Римские патрицианки созерцали триумфальное шествие, прикрываясь своим аристократическим достоинством и грацией и проявляя жестокость не больше, нежели это было им к лицу, – мило содрогались от брезгливости и рассыпались серебристым смехом при виде скованных чудовищ; для дам триумф Мария был ведь только поводом покрасоваться самим.

Случалось, что взгляд, упавший на какого-нибудь из этих рыжих, косматых великанов, узнавал его: в воспоминании дамы вставали мохнатые мускулистые руки и смелая осанка варварских послов; но теперь этой осанки уже не было, и взгляд римлянки переходил с пленников на их стражу – маленьких плотных римских солдат, увенчанных лаврами и шагавших в полном вооружении, высоко задрав нос. „Удивительно, какие они стали широкоплечие, крепкие, молодцеватые! Походная жизнь сделала их прямо-таки неузнаваемыми". И римлянка подносила пальчик к губам, посылая им воздушный поцелуй, а большие затуманенные глаза ее увлажнялись слезой радостного умиления.

С рыжим медведем же она сводила счеты потом. Когда пленники поступали в продажу, она приобретала одного из них и делала водоносом. Он появлялся в ванной комнате, обремененный своим ярмом, но могучий, как буйвол, и годный для дела; он заставал госпожу свою раздетой, совсем раздетой, но она как будто и не замечала его присутствия, – какое дело римской патрицианке, что какой-то раб видит ее обнаженной? Он для нее не мужчина и даже не человек. Но она безошибочным инстинктом чувствует, что раб пьянеет от восторга: пыхтящая, как кузнечные мехи, грудь перестает дышать, и вода плещет на мозаичный пол. Потом он уходит, так и не дождавшись, чтобы госпожа хоть одним содроганием мускула своего прекрасного холеного тела выдала, что заметила его присутствие и волнение. Римлянка не может простить варвару, что он, когда был на свободе, хоть на миг вскружил ей голову жадным желанием.

Но в ее кошачьей душе шевелятся еще худшие, невероятные инстинкты. Долгий, хорошо рассчитанный взгляд ободряет пробудившееся чувство водоноса – он выпрямляется: она посмотрела на него!.. Потом, время от времени, опять долгий, испытующий взгляд, притворный вздох, и варвар смелеет: он ведь был свободным мужем и поклонником красоты! И вот, если у него наконец вырвется выражение восторга, которое он не в силах сдержать, естественного восторга мужчины перед красотою женщины, – она слегка раздувает ноздри, озирается, кивком головы подзывает надсмотрщика и указывает на раба. Атлетнубиец с фырканьем подбегает на зов госпожи, и плетка со свинцовыми наконечниками хлещет несчастного. Он улыбается, выпрямляется под ударами, опять улыбается – его не поняли. Но тогда негр хватает его за ярмо и втыкает его зубьями ему в шею, подбегают еще помощники, варвара хватают и связывают, вдесятером наваливаются на одного и, когда он валяется на полу, избивают до полусмерти. Римлянка смотрит, задумчиво прищурившись, затем поворачивается и уходит в свои покои. Потом, когда-нибудь, доведя его до слез, – хотя и не скоро, – она, пожалуй, допустит его к себе, на свое небо, и насладится им, укрощенным и ослабевшим.
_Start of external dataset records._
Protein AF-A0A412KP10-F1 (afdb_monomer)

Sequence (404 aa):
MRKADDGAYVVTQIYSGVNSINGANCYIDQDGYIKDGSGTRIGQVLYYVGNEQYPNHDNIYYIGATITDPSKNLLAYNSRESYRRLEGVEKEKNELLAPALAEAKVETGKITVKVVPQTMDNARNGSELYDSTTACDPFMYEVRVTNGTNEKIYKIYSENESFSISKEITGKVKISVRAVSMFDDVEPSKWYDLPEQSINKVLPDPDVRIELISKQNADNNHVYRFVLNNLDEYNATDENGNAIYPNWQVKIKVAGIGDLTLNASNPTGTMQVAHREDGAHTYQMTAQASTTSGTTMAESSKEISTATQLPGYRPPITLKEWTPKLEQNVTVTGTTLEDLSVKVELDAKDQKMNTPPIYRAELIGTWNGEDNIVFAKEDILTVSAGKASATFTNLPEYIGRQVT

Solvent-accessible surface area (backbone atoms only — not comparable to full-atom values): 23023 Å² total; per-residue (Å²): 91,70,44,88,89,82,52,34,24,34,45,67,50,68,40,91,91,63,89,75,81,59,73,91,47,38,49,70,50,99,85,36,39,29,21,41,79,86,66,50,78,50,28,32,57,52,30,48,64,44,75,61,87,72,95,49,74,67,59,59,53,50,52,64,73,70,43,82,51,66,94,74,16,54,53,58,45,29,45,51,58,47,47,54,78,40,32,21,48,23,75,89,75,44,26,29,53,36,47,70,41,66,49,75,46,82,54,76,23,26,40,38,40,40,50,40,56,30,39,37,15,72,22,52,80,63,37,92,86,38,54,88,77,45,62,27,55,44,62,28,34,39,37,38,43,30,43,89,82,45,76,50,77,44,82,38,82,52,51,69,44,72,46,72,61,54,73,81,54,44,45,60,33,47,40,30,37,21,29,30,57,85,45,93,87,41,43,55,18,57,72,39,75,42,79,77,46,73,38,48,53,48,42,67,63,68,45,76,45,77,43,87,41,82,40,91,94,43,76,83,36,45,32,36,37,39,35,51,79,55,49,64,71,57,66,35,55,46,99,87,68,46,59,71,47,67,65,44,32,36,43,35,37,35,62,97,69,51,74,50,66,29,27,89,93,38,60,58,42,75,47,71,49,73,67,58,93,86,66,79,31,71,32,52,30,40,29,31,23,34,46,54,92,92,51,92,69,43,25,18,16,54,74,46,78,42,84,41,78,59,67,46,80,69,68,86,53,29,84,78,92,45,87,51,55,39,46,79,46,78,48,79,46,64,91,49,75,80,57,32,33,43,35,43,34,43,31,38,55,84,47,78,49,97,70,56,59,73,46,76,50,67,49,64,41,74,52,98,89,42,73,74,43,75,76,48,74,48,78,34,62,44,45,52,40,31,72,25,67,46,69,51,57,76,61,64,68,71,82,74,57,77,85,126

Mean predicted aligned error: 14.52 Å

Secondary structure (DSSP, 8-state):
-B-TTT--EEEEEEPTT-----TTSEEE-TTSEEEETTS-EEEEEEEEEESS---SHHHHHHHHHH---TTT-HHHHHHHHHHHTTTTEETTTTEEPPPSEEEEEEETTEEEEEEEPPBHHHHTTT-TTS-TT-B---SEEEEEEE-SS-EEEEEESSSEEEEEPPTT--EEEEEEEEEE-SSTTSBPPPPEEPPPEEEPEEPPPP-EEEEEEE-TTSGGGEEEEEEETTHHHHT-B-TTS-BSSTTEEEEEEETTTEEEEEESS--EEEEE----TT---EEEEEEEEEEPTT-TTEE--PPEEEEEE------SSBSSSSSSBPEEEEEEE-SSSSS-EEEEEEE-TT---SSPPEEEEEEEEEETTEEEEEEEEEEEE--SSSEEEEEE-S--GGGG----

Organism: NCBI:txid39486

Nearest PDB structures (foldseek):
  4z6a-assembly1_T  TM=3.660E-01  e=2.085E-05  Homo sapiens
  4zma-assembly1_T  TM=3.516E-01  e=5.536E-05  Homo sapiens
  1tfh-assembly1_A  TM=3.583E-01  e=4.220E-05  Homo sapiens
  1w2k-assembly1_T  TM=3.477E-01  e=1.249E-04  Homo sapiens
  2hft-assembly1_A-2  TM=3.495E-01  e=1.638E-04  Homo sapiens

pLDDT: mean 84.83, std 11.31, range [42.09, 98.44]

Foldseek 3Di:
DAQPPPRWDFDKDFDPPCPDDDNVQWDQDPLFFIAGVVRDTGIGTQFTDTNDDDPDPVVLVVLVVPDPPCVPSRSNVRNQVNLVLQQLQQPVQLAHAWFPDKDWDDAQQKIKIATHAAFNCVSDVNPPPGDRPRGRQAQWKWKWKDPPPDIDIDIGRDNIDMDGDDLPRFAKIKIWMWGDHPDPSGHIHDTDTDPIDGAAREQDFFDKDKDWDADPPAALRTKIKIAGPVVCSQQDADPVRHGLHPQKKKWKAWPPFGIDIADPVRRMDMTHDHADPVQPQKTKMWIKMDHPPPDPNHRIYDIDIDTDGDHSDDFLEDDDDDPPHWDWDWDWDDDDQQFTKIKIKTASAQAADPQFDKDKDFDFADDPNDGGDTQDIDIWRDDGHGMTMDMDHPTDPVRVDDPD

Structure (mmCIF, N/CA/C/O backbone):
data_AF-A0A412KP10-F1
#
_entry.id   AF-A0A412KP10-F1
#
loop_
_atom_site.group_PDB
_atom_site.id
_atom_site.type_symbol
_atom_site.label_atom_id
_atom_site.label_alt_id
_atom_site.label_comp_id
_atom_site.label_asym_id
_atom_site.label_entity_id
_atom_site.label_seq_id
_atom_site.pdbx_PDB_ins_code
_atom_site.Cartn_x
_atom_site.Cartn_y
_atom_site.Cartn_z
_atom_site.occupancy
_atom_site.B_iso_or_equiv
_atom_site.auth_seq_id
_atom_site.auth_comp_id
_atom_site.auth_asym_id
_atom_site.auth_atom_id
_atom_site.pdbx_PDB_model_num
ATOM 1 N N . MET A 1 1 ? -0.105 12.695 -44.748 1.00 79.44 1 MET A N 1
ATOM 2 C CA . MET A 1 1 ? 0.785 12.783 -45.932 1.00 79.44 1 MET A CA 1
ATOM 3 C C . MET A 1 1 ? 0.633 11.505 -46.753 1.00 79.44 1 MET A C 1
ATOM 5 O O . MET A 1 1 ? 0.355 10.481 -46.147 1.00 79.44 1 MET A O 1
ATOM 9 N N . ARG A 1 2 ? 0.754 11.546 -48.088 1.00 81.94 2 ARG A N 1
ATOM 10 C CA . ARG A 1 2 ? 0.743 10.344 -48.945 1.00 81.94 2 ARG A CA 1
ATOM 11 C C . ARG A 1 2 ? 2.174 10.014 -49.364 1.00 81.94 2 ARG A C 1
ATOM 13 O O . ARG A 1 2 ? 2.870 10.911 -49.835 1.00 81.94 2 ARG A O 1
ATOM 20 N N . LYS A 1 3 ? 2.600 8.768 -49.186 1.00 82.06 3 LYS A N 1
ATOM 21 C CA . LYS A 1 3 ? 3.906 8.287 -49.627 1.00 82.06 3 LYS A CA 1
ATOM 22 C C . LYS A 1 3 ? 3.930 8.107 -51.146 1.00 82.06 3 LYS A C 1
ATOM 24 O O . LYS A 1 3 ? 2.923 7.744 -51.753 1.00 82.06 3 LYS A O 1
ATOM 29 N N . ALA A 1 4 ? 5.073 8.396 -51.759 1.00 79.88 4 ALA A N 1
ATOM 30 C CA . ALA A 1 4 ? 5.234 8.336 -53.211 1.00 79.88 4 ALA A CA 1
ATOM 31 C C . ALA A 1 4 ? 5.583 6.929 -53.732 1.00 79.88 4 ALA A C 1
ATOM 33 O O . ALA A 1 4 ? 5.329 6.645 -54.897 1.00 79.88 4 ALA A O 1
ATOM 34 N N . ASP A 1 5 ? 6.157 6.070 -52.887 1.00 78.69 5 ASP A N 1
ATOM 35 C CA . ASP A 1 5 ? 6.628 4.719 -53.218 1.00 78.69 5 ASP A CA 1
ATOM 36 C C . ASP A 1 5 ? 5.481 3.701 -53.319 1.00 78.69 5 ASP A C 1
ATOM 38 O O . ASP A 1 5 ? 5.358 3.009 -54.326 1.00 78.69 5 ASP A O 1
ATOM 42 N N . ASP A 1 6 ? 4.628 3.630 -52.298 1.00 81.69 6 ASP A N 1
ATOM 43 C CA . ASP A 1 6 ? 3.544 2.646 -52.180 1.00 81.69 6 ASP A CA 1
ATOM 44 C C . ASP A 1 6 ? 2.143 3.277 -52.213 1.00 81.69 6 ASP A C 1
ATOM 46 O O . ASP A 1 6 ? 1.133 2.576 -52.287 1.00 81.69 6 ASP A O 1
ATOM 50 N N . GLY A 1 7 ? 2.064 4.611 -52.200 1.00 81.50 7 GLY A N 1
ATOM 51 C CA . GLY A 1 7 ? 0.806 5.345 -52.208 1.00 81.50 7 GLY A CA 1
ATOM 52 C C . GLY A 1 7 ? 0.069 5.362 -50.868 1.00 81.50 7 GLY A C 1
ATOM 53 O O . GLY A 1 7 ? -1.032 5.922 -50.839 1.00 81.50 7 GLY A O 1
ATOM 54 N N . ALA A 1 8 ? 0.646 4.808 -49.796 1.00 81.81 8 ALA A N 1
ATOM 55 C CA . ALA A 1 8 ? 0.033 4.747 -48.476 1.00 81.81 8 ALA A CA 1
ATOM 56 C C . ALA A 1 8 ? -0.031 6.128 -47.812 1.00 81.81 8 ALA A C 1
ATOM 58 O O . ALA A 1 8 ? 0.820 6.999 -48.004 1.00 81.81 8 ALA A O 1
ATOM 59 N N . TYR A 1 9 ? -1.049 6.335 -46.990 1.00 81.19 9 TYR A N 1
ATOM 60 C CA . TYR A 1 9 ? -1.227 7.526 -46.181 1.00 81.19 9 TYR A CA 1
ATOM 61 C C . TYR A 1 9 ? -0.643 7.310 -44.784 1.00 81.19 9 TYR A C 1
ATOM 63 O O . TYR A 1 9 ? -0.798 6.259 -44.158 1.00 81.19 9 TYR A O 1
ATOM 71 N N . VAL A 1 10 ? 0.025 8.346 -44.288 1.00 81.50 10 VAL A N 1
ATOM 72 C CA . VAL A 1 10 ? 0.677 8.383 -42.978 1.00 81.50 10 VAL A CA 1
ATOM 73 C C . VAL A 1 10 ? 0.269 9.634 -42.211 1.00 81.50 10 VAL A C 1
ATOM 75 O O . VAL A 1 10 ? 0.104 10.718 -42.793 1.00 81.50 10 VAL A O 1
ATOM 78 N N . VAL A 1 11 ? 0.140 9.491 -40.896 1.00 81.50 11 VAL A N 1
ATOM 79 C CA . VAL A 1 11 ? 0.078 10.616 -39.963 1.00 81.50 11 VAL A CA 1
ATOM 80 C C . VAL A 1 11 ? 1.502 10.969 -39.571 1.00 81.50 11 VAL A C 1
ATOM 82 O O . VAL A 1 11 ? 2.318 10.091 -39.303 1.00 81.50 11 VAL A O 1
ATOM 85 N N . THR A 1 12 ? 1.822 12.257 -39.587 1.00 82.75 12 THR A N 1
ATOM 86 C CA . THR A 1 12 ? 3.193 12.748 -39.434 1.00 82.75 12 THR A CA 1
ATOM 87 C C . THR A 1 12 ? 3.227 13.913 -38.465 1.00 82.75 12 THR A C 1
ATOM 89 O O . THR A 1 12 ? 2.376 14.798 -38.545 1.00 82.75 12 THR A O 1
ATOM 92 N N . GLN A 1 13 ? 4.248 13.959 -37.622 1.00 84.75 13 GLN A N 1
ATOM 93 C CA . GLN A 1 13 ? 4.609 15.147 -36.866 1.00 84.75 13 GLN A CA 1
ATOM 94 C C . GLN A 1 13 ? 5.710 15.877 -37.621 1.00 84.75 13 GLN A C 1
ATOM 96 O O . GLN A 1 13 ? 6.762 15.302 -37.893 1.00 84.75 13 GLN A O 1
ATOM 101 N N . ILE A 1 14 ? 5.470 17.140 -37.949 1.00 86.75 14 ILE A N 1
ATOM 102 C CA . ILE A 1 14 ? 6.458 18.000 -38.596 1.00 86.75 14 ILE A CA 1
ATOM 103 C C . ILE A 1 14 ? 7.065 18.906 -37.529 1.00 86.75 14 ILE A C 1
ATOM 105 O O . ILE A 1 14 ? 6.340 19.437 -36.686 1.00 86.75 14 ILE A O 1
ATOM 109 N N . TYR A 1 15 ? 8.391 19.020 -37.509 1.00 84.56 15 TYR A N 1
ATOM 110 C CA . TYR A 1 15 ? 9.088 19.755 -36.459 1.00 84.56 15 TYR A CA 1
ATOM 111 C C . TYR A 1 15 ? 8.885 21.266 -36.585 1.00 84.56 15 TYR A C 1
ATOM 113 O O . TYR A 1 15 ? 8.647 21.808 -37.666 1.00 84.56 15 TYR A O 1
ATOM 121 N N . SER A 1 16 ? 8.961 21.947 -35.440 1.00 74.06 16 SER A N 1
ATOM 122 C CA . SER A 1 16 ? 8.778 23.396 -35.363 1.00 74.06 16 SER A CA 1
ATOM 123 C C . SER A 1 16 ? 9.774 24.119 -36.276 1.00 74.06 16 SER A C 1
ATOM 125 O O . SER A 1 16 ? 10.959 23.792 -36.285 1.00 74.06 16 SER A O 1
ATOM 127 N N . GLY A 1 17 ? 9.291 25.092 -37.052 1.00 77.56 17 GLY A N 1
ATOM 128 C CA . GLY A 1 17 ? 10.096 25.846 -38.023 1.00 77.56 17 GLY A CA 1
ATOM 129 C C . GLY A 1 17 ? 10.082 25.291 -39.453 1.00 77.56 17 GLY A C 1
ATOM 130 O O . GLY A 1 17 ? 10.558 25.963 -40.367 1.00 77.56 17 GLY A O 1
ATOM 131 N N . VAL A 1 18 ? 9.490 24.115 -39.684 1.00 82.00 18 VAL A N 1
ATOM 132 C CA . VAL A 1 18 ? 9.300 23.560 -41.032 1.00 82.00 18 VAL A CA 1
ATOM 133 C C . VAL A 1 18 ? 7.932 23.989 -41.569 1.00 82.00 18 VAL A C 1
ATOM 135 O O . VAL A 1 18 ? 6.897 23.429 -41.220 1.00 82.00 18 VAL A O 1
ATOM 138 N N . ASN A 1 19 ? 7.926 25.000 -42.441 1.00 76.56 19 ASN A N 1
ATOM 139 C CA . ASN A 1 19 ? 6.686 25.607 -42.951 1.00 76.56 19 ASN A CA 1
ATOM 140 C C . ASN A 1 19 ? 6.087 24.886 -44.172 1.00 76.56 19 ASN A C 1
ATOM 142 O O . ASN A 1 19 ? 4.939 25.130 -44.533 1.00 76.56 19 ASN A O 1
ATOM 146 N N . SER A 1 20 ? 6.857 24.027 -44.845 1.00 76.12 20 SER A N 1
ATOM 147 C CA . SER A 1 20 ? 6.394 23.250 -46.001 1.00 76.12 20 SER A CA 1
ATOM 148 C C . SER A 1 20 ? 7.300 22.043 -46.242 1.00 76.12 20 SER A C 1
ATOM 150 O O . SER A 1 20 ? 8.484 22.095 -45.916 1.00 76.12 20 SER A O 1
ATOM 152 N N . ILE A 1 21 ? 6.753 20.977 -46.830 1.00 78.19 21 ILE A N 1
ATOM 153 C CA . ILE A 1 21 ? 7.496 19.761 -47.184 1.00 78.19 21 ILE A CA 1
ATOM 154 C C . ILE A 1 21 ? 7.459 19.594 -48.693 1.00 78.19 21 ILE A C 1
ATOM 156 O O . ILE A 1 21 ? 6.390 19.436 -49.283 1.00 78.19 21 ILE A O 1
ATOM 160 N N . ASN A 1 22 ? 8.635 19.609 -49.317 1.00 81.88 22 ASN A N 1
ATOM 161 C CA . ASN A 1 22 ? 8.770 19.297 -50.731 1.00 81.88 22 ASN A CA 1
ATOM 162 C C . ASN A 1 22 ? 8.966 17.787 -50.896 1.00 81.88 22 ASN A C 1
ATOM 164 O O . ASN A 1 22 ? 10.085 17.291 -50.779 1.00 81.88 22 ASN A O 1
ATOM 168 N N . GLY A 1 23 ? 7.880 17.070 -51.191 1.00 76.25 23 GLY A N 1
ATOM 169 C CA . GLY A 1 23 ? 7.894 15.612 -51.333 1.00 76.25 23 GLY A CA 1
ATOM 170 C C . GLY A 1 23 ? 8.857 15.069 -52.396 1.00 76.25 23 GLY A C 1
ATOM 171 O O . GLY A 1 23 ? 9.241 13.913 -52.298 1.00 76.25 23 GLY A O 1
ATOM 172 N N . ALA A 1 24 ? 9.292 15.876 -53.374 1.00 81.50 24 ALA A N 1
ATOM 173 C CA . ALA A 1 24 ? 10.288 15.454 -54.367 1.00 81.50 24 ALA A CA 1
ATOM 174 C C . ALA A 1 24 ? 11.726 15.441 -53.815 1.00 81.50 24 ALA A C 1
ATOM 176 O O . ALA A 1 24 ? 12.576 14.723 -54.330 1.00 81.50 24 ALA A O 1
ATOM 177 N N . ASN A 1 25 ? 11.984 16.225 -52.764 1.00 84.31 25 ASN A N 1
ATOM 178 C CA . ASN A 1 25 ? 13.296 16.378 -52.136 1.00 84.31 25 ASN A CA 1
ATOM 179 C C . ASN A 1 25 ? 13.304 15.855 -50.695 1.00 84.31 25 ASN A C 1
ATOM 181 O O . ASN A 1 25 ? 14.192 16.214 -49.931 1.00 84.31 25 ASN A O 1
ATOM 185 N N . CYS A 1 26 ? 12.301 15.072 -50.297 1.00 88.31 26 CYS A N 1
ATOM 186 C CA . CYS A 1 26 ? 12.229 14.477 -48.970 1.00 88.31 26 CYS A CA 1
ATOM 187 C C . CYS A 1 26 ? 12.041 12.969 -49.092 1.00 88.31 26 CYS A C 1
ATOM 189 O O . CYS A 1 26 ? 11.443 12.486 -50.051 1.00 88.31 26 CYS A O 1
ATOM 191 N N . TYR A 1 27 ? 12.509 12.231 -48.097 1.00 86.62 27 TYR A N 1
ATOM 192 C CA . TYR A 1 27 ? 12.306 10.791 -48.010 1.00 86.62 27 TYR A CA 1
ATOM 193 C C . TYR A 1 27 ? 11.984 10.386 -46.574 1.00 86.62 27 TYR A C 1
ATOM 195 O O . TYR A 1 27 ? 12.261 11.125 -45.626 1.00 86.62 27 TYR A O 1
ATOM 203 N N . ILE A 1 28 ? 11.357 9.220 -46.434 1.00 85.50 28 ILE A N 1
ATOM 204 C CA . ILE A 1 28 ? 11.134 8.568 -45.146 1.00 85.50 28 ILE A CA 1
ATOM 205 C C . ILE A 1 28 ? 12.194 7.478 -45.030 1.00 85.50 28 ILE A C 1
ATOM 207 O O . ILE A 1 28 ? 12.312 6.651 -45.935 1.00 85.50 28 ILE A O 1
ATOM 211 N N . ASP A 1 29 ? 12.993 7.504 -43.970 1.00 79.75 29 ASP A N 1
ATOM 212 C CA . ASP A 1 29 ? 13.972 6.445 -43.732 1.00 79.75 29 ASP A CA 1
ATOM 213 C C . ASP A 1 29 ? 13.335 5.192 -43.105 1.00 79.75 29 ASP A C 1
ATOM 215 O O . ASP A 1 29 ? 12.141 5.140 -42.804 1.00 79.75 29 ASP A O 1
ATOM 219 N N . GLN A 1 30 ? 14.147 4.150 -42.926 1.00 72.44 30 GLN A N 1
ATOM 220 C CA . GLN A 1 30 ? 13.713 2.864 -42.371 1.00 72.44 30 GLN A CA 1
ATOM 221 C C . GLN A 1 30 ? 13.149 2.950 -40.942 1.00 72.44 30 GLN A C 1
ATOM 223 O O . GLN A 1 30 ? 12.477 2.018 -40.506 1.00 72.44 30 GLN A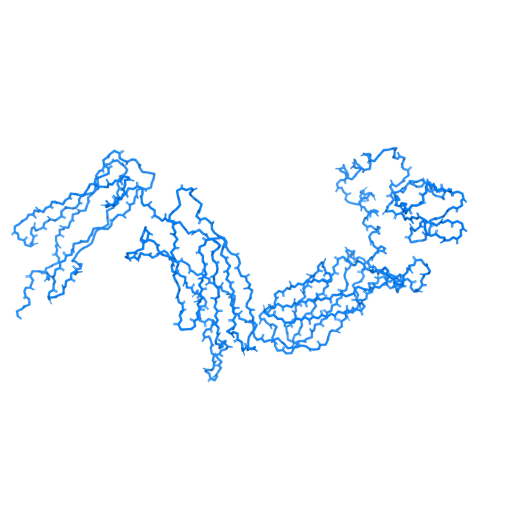 O 1
ATOM 228 N N . ASP A 1 31 ? 13.431 4.034 -40.218 1.00 68.62 31 ASP A N 1
ATOM 229 C CA . ASP A 1 31 ? 12.998 4.255 -38.838 1.00 68.62 31 ASP A CA 1
ATOM 230 C C . ASP A 1 31 ? 11.792 5.215 -38.766 1.00 68.62 31 ASP A C 1
ATOM 232 O O . ASP A 1 31 ? 11.282 5.530 -37.689 1.00 68.62 31 ASP A O 1
ATOM 236 N N . GLY A 1 32 ? 11.276 5.633 -39.928 1.00 77.81 32 GLY A N 1
ATOM 237 C CA . GLY A 1 32 ? 10.089 6.468 -40.049 1.00 77.81 32 GLY A CA 1
ATOM 238 C C . GLY A 1 32 ? 10.366 7.964 -39.912 1.00 77.81 32 GLY A C 1
ATOM 239 O O . GLY A 1 32 ? 9.411 8.735 -39.801 1.00 77.81 32 GLY A O 1
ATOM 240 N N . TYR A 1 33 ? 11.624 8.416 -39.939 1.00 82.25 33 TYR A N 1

Да, раскатистый смех, бурная жизнерадостность и мальчишечий задор сменились горестными стенаниями надевших рабское ярмо и жестоко истязаемых молодых варваров.

Некоторые ходили в колесе той мельницы, которая так позабавила их в первый раз, когда они глядели на колесо со стороны; попав в него, они наживали себе распухшие, постоянно болевшие ноги и медленно тупели.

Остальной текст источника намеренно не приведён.